How Compatible is the AfD’s Foreign Policy with American Interests?
Before Friedrich Merz became the chairman of the Christian Democratic Union (CDU), he articulated a number of goals, and one of the most important was that the CDU would once again score 40 percent of the vote at the national level, while cutting the support for the far-right Alternative for Germany (AfD) in half. Forty percent would reflect the heyday of the big-tent parties; however, those days are history.
Today, Friedrich Merz is not only the CDU chairman but also the chancellor of the Federal Republic of Germany. His CDU, along with its Bavarian sister party, the Christian Social Union (CSU), together gained only 28.6 percent of the vote in the February 2025 elections. They finished first, but the win was anything other than brilliant, and well below Merz’s 40 percent goal. And the AfD? They received 20.8 percent, more than double their 2021 result, and they are now the biggest opposition party in the Bundestag. Their radical rhetoric, style, and political opinions have not hindered their public support. If anything, one has to assume the opposite. And the fact that the Federal Office for the Protection of the Constitution, Germany’s domestic security service, classified the party as “confirmed right-wing extremist” in May has not scared voters off: polls in the fall of this year placed it at around 26 percent, essentially level with the chancellor’s CDU/CSU, which has not gained voter sympathy since taking office in the spring. The AfD’s rise continues, and with that, the upcoming year becomes a little clearer.
At the same time, senior figures in the AfD are seeking to elevate their relations with the United States. The Deputy Caucus Leader of the AfD in the Bundestag, Markus Frohnmaier, who previously traveled to Crimea and talks of a Moscow visit, is now looking intently westward. He visited Washington in the fall to continue building contacts with the Trump administration and with the president’s MAGA base. Frohnmaier met with senior officials from the State Department and the White House. And a visit by AfD co-chair Alice Weidel may be taking shape: the Florida Republican member of Congress Anna Paulina Luna has invited her and a delegation of AfD leaders to Washington as early as December.
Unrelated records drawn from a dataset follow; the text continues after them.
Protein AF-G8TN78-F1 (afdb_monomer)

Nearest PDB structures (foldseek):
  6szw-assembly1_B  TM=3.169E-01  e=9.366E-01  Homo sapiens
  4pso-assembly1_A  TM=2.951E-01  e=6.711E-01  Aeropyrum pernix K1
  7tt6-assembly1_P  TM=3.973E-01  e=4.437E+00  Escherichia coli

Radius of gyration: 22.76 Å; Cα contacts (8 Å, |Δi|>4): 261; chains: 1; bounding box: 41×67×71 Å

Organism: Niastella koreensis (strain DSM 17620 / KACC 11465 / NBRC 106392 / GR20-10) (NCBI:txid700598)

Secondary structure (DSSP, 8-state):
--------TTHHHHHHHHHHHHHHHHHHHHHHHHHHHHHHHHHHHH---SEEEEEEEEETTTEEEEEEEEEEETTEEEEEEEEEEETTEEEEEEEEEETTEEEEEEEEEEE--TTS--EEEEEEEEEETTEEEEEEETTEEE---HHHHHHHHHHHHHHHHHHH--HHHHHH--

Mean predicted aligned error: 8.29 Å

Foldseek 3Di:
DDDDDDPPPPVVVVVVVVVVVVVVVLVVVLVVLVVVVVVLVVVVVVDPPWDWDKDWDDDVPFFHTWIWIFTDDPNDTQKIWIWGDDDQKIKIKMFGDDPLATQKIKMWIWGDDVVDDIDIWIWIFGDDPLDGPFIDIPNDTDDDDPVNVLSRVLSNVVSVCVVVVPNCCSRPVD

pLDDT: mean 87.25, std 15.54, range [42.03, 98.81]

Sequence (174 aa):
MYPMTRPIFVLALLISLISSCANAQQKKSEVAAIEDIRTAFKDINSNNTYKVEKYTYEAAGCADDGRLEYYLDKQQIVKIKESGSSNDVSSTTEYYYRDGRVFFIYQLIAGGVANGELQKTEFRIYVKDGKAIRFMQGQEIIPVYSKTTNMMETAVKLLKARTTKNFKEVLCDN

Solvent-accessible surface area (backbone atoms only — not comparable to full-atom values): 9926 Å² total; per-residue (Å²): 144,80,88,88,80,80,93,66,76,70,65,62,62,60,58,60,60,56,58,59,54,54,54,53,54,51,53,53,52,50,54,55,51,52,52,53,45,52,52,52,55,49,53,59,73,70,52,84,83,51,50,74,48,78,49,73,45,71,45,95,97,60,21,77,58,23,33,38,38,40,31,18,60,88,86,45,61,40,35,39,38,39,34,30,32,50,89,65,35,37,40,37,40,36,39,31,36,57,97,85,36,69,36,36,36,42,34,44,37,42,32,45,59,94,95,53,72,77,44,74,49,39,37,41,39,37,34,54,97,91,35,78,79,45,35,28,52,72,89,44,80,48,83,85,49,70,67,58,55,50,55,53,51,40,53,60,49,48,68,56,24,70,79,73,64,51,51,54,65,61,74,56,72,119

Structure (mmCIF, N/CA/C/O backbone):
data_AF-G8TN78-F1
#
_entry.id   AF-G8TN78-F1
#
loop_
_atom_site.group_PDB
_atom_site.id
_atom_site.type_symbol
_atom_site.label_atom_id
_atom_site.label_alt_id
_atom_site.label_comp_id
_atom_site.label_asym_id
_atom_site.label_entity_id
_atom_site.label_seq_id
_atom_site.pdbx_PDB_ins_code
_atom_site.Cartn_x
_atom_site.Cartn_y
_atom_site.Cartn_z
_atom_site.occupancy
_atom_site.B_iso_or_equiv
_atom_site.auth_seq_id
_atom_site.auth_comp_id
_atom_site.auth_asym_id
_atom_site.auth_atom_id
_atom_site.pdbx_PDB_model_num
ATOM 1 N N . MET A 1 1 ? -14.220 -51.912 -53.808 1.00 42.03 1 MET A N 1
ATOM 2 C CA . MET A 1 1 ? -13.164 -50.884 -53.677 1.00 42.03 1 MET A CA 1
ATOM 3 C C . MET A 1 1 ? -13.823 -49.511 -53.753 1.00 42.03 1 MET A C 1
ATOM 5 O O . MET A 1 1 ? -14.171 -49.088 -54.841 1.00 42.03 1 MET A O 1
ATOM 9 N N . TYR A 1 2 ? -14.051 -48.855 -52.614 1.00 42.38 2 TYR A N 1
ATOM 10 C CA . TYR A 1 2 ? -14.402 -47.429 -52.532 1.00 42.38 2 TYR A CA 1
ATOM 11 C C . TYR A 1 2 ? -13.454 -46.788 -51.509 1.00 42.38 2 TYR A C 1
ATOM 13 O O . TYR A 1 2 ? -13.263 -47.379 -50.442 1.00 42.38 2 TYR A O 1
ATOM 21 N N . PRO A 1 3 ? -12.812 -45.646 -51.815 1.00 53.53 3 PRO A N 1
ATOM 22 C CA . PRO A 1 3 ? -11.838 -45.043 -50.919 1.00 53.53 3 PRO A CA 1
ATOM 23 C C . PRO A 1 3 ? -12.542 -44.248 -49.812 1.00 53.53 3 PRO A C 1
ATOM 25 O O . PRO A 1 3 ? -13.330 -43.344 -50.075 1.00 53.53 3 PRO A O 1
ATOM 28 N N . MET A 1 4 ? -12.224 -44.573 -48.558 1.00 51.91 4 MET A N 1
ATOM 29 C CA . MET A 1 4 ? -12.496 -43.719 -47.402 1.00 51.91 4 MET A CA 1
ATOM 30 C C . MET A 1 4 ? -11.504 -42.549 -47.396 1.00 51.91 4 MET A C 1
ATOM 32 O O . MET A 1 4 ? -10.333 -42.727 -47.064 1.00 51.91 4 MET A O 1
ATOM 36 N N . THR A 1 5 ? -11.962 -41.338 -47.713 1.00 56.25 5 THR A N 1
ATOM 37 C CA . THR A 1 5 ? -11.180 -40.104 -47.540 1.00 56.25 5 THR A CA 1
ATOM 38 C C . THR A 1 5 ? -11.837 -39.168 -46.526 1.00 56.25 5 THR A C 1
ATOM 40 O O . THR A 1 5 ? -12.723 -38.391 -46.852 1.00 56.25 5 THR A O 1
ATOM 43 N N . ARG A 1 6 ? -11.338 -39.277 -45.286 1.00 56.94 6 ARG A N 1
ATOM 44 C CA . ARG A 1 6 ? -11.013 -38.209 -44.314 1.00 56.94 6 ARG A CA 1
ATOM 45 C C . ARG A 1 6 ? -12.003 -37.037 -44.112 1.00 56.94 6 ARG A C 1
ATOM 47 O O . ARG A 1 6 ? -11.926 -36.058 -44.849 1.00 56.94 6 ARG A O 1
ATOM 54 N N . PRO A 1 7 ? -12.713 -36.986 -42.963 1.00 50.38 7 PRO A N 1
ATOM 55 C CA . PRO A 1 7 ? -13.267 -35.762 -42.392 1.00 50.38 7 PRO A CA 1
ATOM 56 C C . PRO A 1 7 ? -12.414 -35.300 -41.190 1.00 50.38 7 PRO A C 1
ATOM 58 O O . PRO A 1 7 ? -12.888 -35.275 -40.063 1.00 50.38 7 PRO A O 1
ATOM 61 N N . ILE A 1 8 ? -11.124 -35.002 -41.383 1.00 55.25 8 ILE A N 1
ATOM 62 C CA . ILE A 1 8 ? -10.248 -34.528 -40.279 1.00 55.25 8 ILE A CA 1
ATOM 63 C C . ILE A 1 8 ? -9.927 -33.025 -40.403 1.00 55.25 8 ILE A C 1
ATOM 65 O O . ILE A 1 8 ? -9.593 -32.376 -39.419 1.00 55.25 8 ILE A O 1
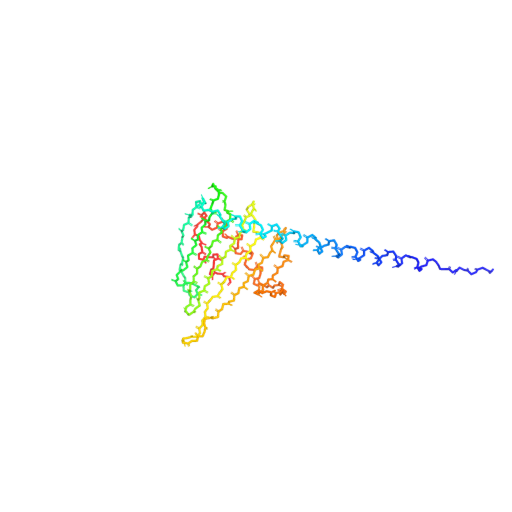ATOM 69 N N . PHE A 1 9 ? -10.114 -32.418 -41.580 1.00 47.19 9 PHE A N 1
ATOM 70 C CA . PHE A 1 9 ? -9.679 -31.036 -41.828 1.00 47.19 9 PHE A CA 1
ATOM 71 C C . PHE A 1 9 ? -10.632 -29.933 -41.325 1.00 47.19 9 PHE A C 1
ATOM 73 O O . PHE A 1 9 ? -10.193 -28.803 -41.136 1.00 47.19 9 PHE A O 1
ATOM 80 N N . VAL A 1 10 ? -11.912 -30.228 -41.064 1.00 52.00 10 VAL A N 1
ATOM 81 C CA . VAL A 1 10 ? -12.901 -29.197 -40.668 1.00 52.00 10 VAL A CA 1
ATOM 82 C C . VAL A 1 10 ? -12.874 -28.900 -39.158 1.00 52.00 10 VAL A C 1
ATOM 84 O O . VAL A 1 10 ? -13.176 -27.785 -38.743 1.00 52.00 10 VAL A O 1
ATOM 87 N N . LEU A 1 11 ? -12.433 -29.849 -38.322 1.00 47.19 11 LEU A N 1
ATOM 88 C CA . LEU A 1 11 ? -12.430 -29.685 -36.861 1.00 47.19 11 LEU A CA 1
ATOM 89 C C . LEU A 1 11 ? -11.299 -28.762 -36.360 1.00 47.19 11 LEU A C 1
ATOM 91 O O . LEU A 1 11 ? -11.470 -28.064 -35.365 1.00 47.19 11 LEU A O 1
ATOM 95 N N . ALA A 1 12 ? -10.168 -28.693 -37.070 1.00 51.84 12 ALA A N 1
ATOM 96 C CA . ALA A 1 12 ? -9.027 -27.854 -36.682 1.00 51.84 12 ALA A CA 1
ATOM 97 C C . ALA A 1 12 ? -9.265 -26.344 -36.903 1.00 51.84 12 ALA A C 1
ATOM 99 O O . ALA A 1 12 ? -8.678 -25.520 -36.205 1.00 51.84 12 ALA A O 1
ATOM 100 N N . LEU A 1 13 ? -10.150 -25.973 -37.835 1.00 49.06 13 LEU A N 1
ATOM 101 C CA . LEU A 1 13 ? -10.441 -24.5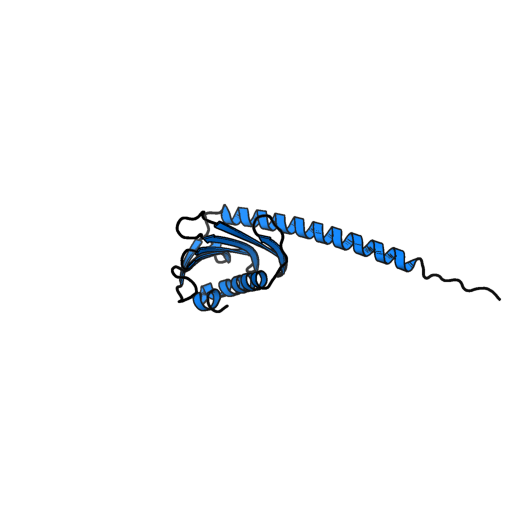75 -38.186 1.00 49.06 13 LEU A CA 1
ATOM 102 C C . LEU A 1 13 ? -11.437 -23.906 -37.220 1.00 49.06 13 LEU A C 1
ATOM 104 O O . LEU A 1 13 ? -11.415 -22.691 -37.054 1.00 49.06 13 LEU A O 1
ATOM 108 N N . LEU A 1 14 ? -12.276 -24.692 -36.537 1.00 49.22 14 LEU A N 1
ATOM 109 C CA . LEU A 1 14 ? -13.198 -24.198 -35.506 1.00 49.22 14 LEU A CA 1
ATOM 110 C C . LEU A 1 14 ? -12.502 -23.943 -34.160 1.00 49.22 14 LEU A C 1
ATOM 112 O O . LEU A 1 14 ? -12.905 -23.045 -33.426 1.00 49.22 14 LEU A O 1
ATOM 116 N N . ILE A 1 15 ? -11.433 -24.682 -33.846 1.00 54.16 15 ILE A N 1
ATOM 117 C CA . ILE A 1 15 ? -10.697 -24.528 -32.580 1.00 54.16 15 ILE A CA 1
ATOM 118 C C . ILE A 1 15 ? -9.845 -23.246 -32.586 1.00 54.16 15 ILE A C 1
ATOM 120 O O . ILE A 1 15 ? -9.737 -22.578 -31.559 1.00 54.16 15 ILE A O 1
ATOM 124 N N . SER A 1 16 ? -9.296 -22.842 -33.737 1.00 51.22 16 SER A N 1
ATOM 125 C CA . SER A 1 16 ? -8.456 -21.639 -33.839 1.00 51.22 16 SER A CA 1
ATOM 126 C C . SER A 1 16 ? -9.234 -20.320 -33.709 1.00 51.22 16 SER A C 1
ATOM 128 O O . SER A 1 16 ? -8.692 -19.352 -33.179 1.00 51.22 16 SER A O 1
ATOM 130 N N . LEU A 1 17 ? -10.511 -20.275 -34.110 1.00 51.44 17 LEU A N 1
ATOM 131 C CA . LEU A 1 17 ? -11.370 -19.086 -33.974 1.00 51.44 17 LEU A CA 1
ATOM 132 C C . LEU A 1 17 ? -11.777 -18.795 -32.516 1.00 51.44 17 LEU A C 1
ATOM 134 O O . LEU A 1 17 ? -11.911 -17.631 -32.136 1.00 51.44 17 LEU A O 1
ATOM 138 N N . ILE A 1 18 ? -11.921 -19.824 -31.674 1.00 54.88 18 ILE A N 1
ATOM 139 C CA . ILE A 1 18 ? -12.322 -19.664 -30.262 1.00 54.88 18 ILE A CA 1
ATOM 140 C C . ILE A 1 18 ? -11.200 -19.000 -29.443 1.00 54.88 18 ILE A C 1
ATOM 142 O O . ILE A 1 18 ? -11.463 -18.155 -28.582 1.00 54.88 18 ILE A O 1
ATOM 146 N N . SER A 1 19 ? -9.936 -19.319 -29.736 1.00 56.47 19 SER A N 1
ATOM 147 C CA . SER A 1 19 ? -8.783 -18.786 -28.997 1.00 56.47 19 SER A CA 1
ATOM 148 C C . SER A 1 19 ? -8.562 -17.282 -29.202 1.00 56.47 19 SER A C 1
ATOM 150 O O . SER A 1 19 ? -8.127 -16.591 -28.279 1.00 56.47 19 SER A O 1
ATOM 152 N N . SER A 1 20 ? -8.881 -16.737 -30.379 1.00 56.03 20 SER A N 1
ATOM 153 C CA . SER A 1 20 ? -8.689 -15.308 -30.668 1.00 56.03 20 SER A CA 1
ATOM 154 C C . SER A 1 20 ? -9.701 -14.414 -29.941 1.00 56.03 20 SER A C 1
ATOM 156 O O . SER A 1 20 ? -9.340 -13.337 -29.462 1.00 56.03 20 SER A O 1
ATOM 158 N N . CYS A 1 21 ? -10.950 -14.864 -29.793 1.00 59.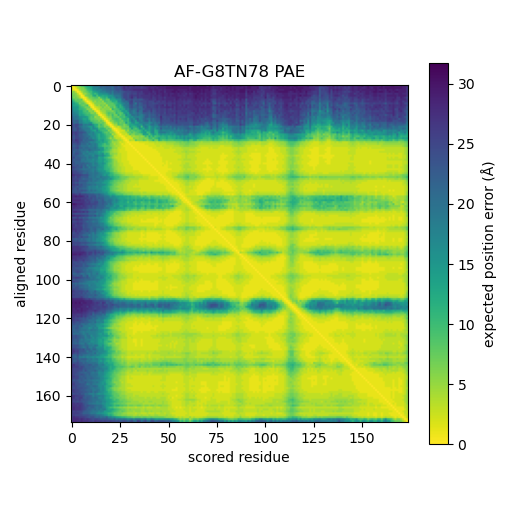00 21 CYS A N 1
ATOM 159 C CA . CYS A 1 21 ? -11.985 -14.113 -29.077 1.00 59.00 21 CYS A CA 1
ATOM 160 C C . CYS A 1 21 ? -11.725 -14.053 -27.562 1.00 59.00 21 CYS A C 1
ATOM 162 O O . CYS A 1 21 ? -11.931 -13.003 -26.950 1.00 59.00 21 CYS A O 1
ATOM 164 N N . ALA A 1 22 ? -11.210 -15.135 -26.966 1.00 63.12 22 ALA A N 1
ATOM 165 C CA . ALA A 1 22 ? -10.910 -15.196 -25.534 1.00 63.12 22 ALA A CA 1
ATOM 166 C C . ALA A 1 22 ? -9.868 -14.142 -25.104 1.00 63.12 22 ALA A C 1
ATOM 168 O O . ALA A 1 22 ? -10.069 -13.432 -24.118 1.00 63.12 22 ALA A O 1
ATOM 169 N N . ASN A 1 23 ? -8.804 -13.964 -25.894 1.00 64.56 23 ASN A N 1
ATOM 170 C CA . ASN A 1 23 ? -7.757 -12.976 -25.610 1.00 64.56 23 ASN A CA 1
ATOM 171 C C . ASN A 1 23 ? -8.254 -11.526 -25.729 1.00 64.56 23 ASN A C 1
ATOM 173 O O . ASN A 1 23 ? -7.914 -10.675 -24.903 1.00 64.56 23 ASN A O 1
ATOM 177 N N . ALA A 1 24 ? -9.091 -11.229 -26.728 1.00 64.06 24 ALA A N 1
ATOM 178 C CA . ALA A 1 24 ? -9.675 -9.898 -26.887 1.00 64.06 24 ALA A CA 1
ATOM 179 C C . ALA A 1 24 ? -10.631 -9.550 -25.730 1.00 64.06 24 ALA A C 1
ATOM 181 O O . ALA A 1 24 ? -10.610 -8.429 -25.212 1.00 64.06 24 ALA A O 1
ATOM 182 N N . GLN A 1 25 ? -11.428 -10.522 -25.280 1.00 64.62 25 GLN A N 1
ATOM 183 C CA . GLN A 1 25 ? -12.340 -10.358 -24.150 1.00 64.62 25 GLN A CA 1
ATOM 184 C C . GLN A 1 25 ? -11.590 -10.172 -22.822 1.00 64.62 25 GLN A C 1
ATOM 186 O O . GLN A 1 25 ? -11.965 -9.306 -22.027 1.00 64.62 25 GLN A O 1
ATOM 191 N N . GLN A 1 26 ? -10.496 -10.908 -22.606 1.00 71.94 26 GLN A N 1
ATOM 192 C CA . GLN A 1 26 ? -9.631 -10.740 -21.437 1.00 71.94 26 GLN A CA 1
ATOM 193 C C . GLN A 1 26 ? -9.000 -9.341 -21.396 1.00 71.94 26 GLN A C 1
ATOM 195 O O . GLN A 1 26 ? -9.100 -8.654 -20.379 1.00 71.94 26 GLN A O 1
ATOM 200 N N . LYS A 1 27 ? -8.441 -8.867 -22.518 1.00 77.06 27 LYS A N 1
ATOM 201 C CA . LYS A 1 27 ? -7.840 -7.526 -22.610 1.00 77.06 27 LYS A CA 1
ATOM 202 C C . LYS A 1 27 ? -8.859 -6.411 -22.350 1.00 77.06 27 LYS A C 1
ATOM 204 O O . LYS A 1 27 ? -8.554 -5.447 -21.653 1.00 77.06 27 LYS A O 1
ATOM 209 N N . LYS A 1 28 ? -10.089 -6.544 -22.863 1.00 79.88 28 LYS A N 1
ATOM 210 C CA . LYS A 1 28 ? -11.174 -5.580 -22.608 1.00 79.88 28 LYS A CA 1
ATOM 211 C C . LYS A 1 28 ? -11.586 -5.553 -21.129 1.00 79.88 28 LYS A C 1
ATOM 213 O O . LYS A 1 28 ? -11.801 -4.476 -20.579 1.00 79.88 28 LYS A O 1
ATOM 218 N N . SER A 1 29 ? -11.665 -6.722 -20.488 1.00 85.25 29 SER A N 1
ATOM 219 C CA . SER A 1 29 ? -11.973 -6.855 -19.055 1.00 85.25 29 SER A CA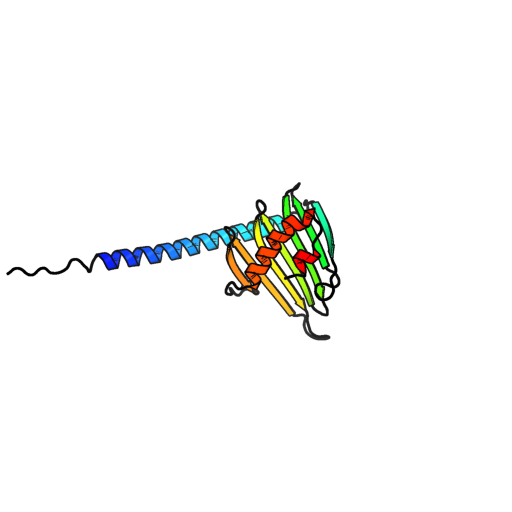 1
ATOM 220 C C . SER A 1 29 ? -10.892 -6.235 -18.162 1.00 85.25 29 SER A C 1
ATOM 222 O O . SER A 1 29 ? -11.215 -5.593 -17.162 1.00 85.25 29 SER A O 1
ATOM 224 N N . GLU A 1 30 ? -9.616 -6.372 -18.535 1.00 90.62 30 GLU A N 1
ATOM 225 C CA . GLU A 1 30 ? -8.494 -5.753 -17.819 1.00 90.62 30 GLU A CA 1
ATOM 226 C C . GLU A 1 30 ? -8.538 -4.223 -17.901 1.00 90.62 30 GLU A C 1
ATOM 228 O O . GLU A 1 30 ? -8.426 -3.555 -16.877 1.00 90.62 30 GLU A O 1
ATOM 233 N N . VAL A 1 31 ? -8.756 -3.656 -19.095 1.00 93.38 31 VAL A N 1
ATOM 234 C CA . VAL A 1 31 ? -8.851 -2.195 -19.274 1.00 93.38 31 VAL A CA 1
ATOM 235 C C . VAL A 1 31 ? -9.972 -1.612 -18.417 1.00 93.38 31 VAL A C 1
ATOM 237 O O . VAL A 1 31 ? -9.742 -0.655 -17.685 1.00 93.38 31 VAL A O 1
ATOM 240 N N . ALA A 1 32 ? -11.160 -2.221 -18.450 1.00 94.50 32 ALA A N 1
ATOM 241 C CA . ALA A 1 32 ? -12.279 -1.778 -17.623 1.00 94.50 32 ALA A CA 1
ATOM 242 C C . ALA A 1 32 ? -11.959 -1.857 -16.119 1.00 94.50 32 ALA A C 1
ATOM 244 O O . ALA A 1 32 ? -12.302 -0.947 -15.369 1.00 94.50 32 ALA A O 1
ATOM 245 N N . ALA A 1 33 ? -11.266 -2.913 -15.679 1.00 96.31 33 ALA A N 1
ATOM 246 C CA . ALA A 1 33 ? -10.854 -3.049 -14.285 1.00 96.31 33 ALA A CA 1
ATOM 247 C C . ALA A 1 33 ? -9.853 -1.969 -13.855 1.00 96.31 33 ALA A C 1
ATOM 249 O O . ALA A 1 33 ? -9.945 -1.444 -12.752 1.00 96.31 33 ALA A O 1
ATOM 250 N N . ILE A 1 34 ? -8.900 -1.625 -14.719 1.00 97.12 34 ILE A N 1
ATOM 251 C CA . ILE A 1 34 ? -7.898 -0.597 -14.426 1.00 97.12 34 ILE A CA 1
ATOM 252 C C . ILE A 1 34 ? -8.539 0.785 -14.312 1.00 97.12 34 ILE A C 1
ATOM 254 O O . ILE A 1 34 ? -8.152 1.552 -13.432 1.00 97.12 34 ILE A O 1
ATOM 258 N N . GLU A 1 35 ? -9.524 1.099 -15.151 1.00 97.69 35 GLU A N 1
ATOM 259 C CA . GLU A 1 35 ? -10.264 2.360 -15.042 1.00 97.69 35 GLU A CA 1
ATOM 260 C C . GLU A 1 35 ? -11.096 2.432 -13.754 1.00 97.69 35 GLU A C 1
ATOM 262 O O . GLU A 1 35 ? -11.062 3.455 -13.074 1.00 97.69 35 GLU A O 1
ATOM 267 N N . ASP A 1 36 ? -11.753 1.340 -13.343 1.00 97.94 36 ASP A N 1
ATOM 268 C CA . ASP A 1 36 ? -12.437 1.276 -12.039 1.00 97.94 36 ASP A CA 1
ATOM 269 C C . ASP A 1 36 ? -11.466 1.524 -10.871 1.00 97.94 36 ASP A C 1
ATOM 271 O O . ASP A 1 36 ? -11.738 2.324 -9.973 1.00 97.94 36 ASP A O 1
ATOM 275 N N . ILE A 1 37 ? -10.289 0.894 -10.917 1.00 98.50 37 ILE A N 1
ATOM 276 C CA . ILE A 1 37 ? -9.234 1.084 -9.916 1.00 98.50 37 ILE A CA 1
ATOM 277 C C . ILE A 1 37 ? -8.766 2.547 -9.877 1.00 98.50 37 ILE A C 1
ATOM 279 O O . ILE A 1 37 ? -8.598 3.105 -8.793 1.00 98.50 37 ILE A O 1
ATOM 283 N N . ARG A 1 38 ? -8.565 3.187 -11.035 1.00 98.25 38 A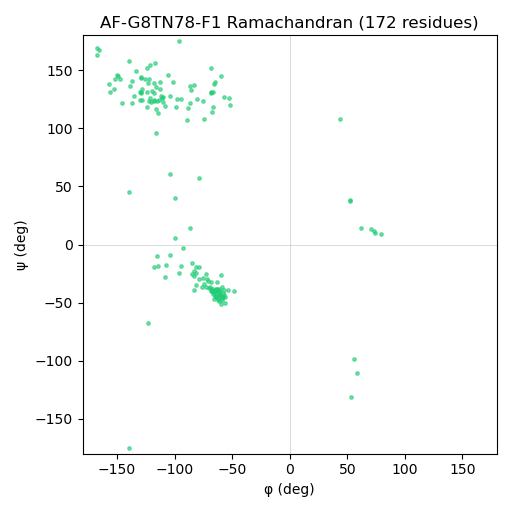RG A N 1
ATOM 284 C CA . ARG A 1 38 ? -8.136 4.595 -11.129 1.00 98.25 38 ARG A CA 1
ATOM 285 C C . ARG A 1 38 ? -9.176 5.549 -10.558 1.00 98.25 38 ARG A C 1
ATOM 287 O O . ARG A 1 38 ? -8.806 6.468 -9.827 1.00 98.25 38 ARG A O 1
ATOM 294 N N . THR A 1 39 ? -10.451 5.316 -10.856 1.00 98.38 39 THR A N 1
ATOM 295 C CA . THR A 1 39 ? -11.562 6.083 -10.283 1.00 98.38 39 THR A CA 1
ATOM 296 C C . THR A 1 39 ? -11.567 5.956 -8.763 1.00 98.38 39 THR A C 1
ATOM 298 O O . THR A 1 39 ? -11.480 6.964 -8.070 1.00 98.38 39 THR A O 1
ATOM 301 N N . ALA A 1 40 ? -11.522 4.734 -8.229 1.00 98.19 40 ALA A N 1
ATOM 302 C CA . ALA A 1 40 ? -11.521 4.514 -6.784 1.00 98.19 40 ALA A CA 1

The AfD Sees Itself on the Verge of a Breakthrough
In 2026, new state parliaments will be elected in five federal states, including the east German states of Saxony-Anhalt and Mecklenburg-Vorpommern. Polls suggest that the AfD in both states might achieve 40 percent of the vote, if not more. This could put them in a position to win an absolute majority of state legislative seats in one or both places and gain actual governing power at the state level for the first time. The AfD would no longer be a new-right phantasm, but rather the power-political reality in Europe’s largest and most important democracy. This would be a nightmare for the old big-tent parties: the center-right CDU/CSU and the center-left Social Democratic Party (SPD).
The right-wing cause benefits significantly from circumstances that also have national foreign policy repercussions: many voters in the eastern German states reject immigration (illegal, irregular, or even legal), they oppose military support for Ukraine, and they have sympathy—to say the least—for Russia. The AfD, whose real rise in the mid-2010s was due to the so-called refugee crisis, has never hidden its pro-Russian leanings but has rather flaunted them. For example, AfD politicians have visited Russian-occupied Crimea (to say nothing of their admiration for the People’s Republic of China). Last year, an internal paper for the party even expressed “Begeisterung für Diktaturen”—that is, an “enthusiasm for dictatorships.” This from the largest opposition party in the Bundestag.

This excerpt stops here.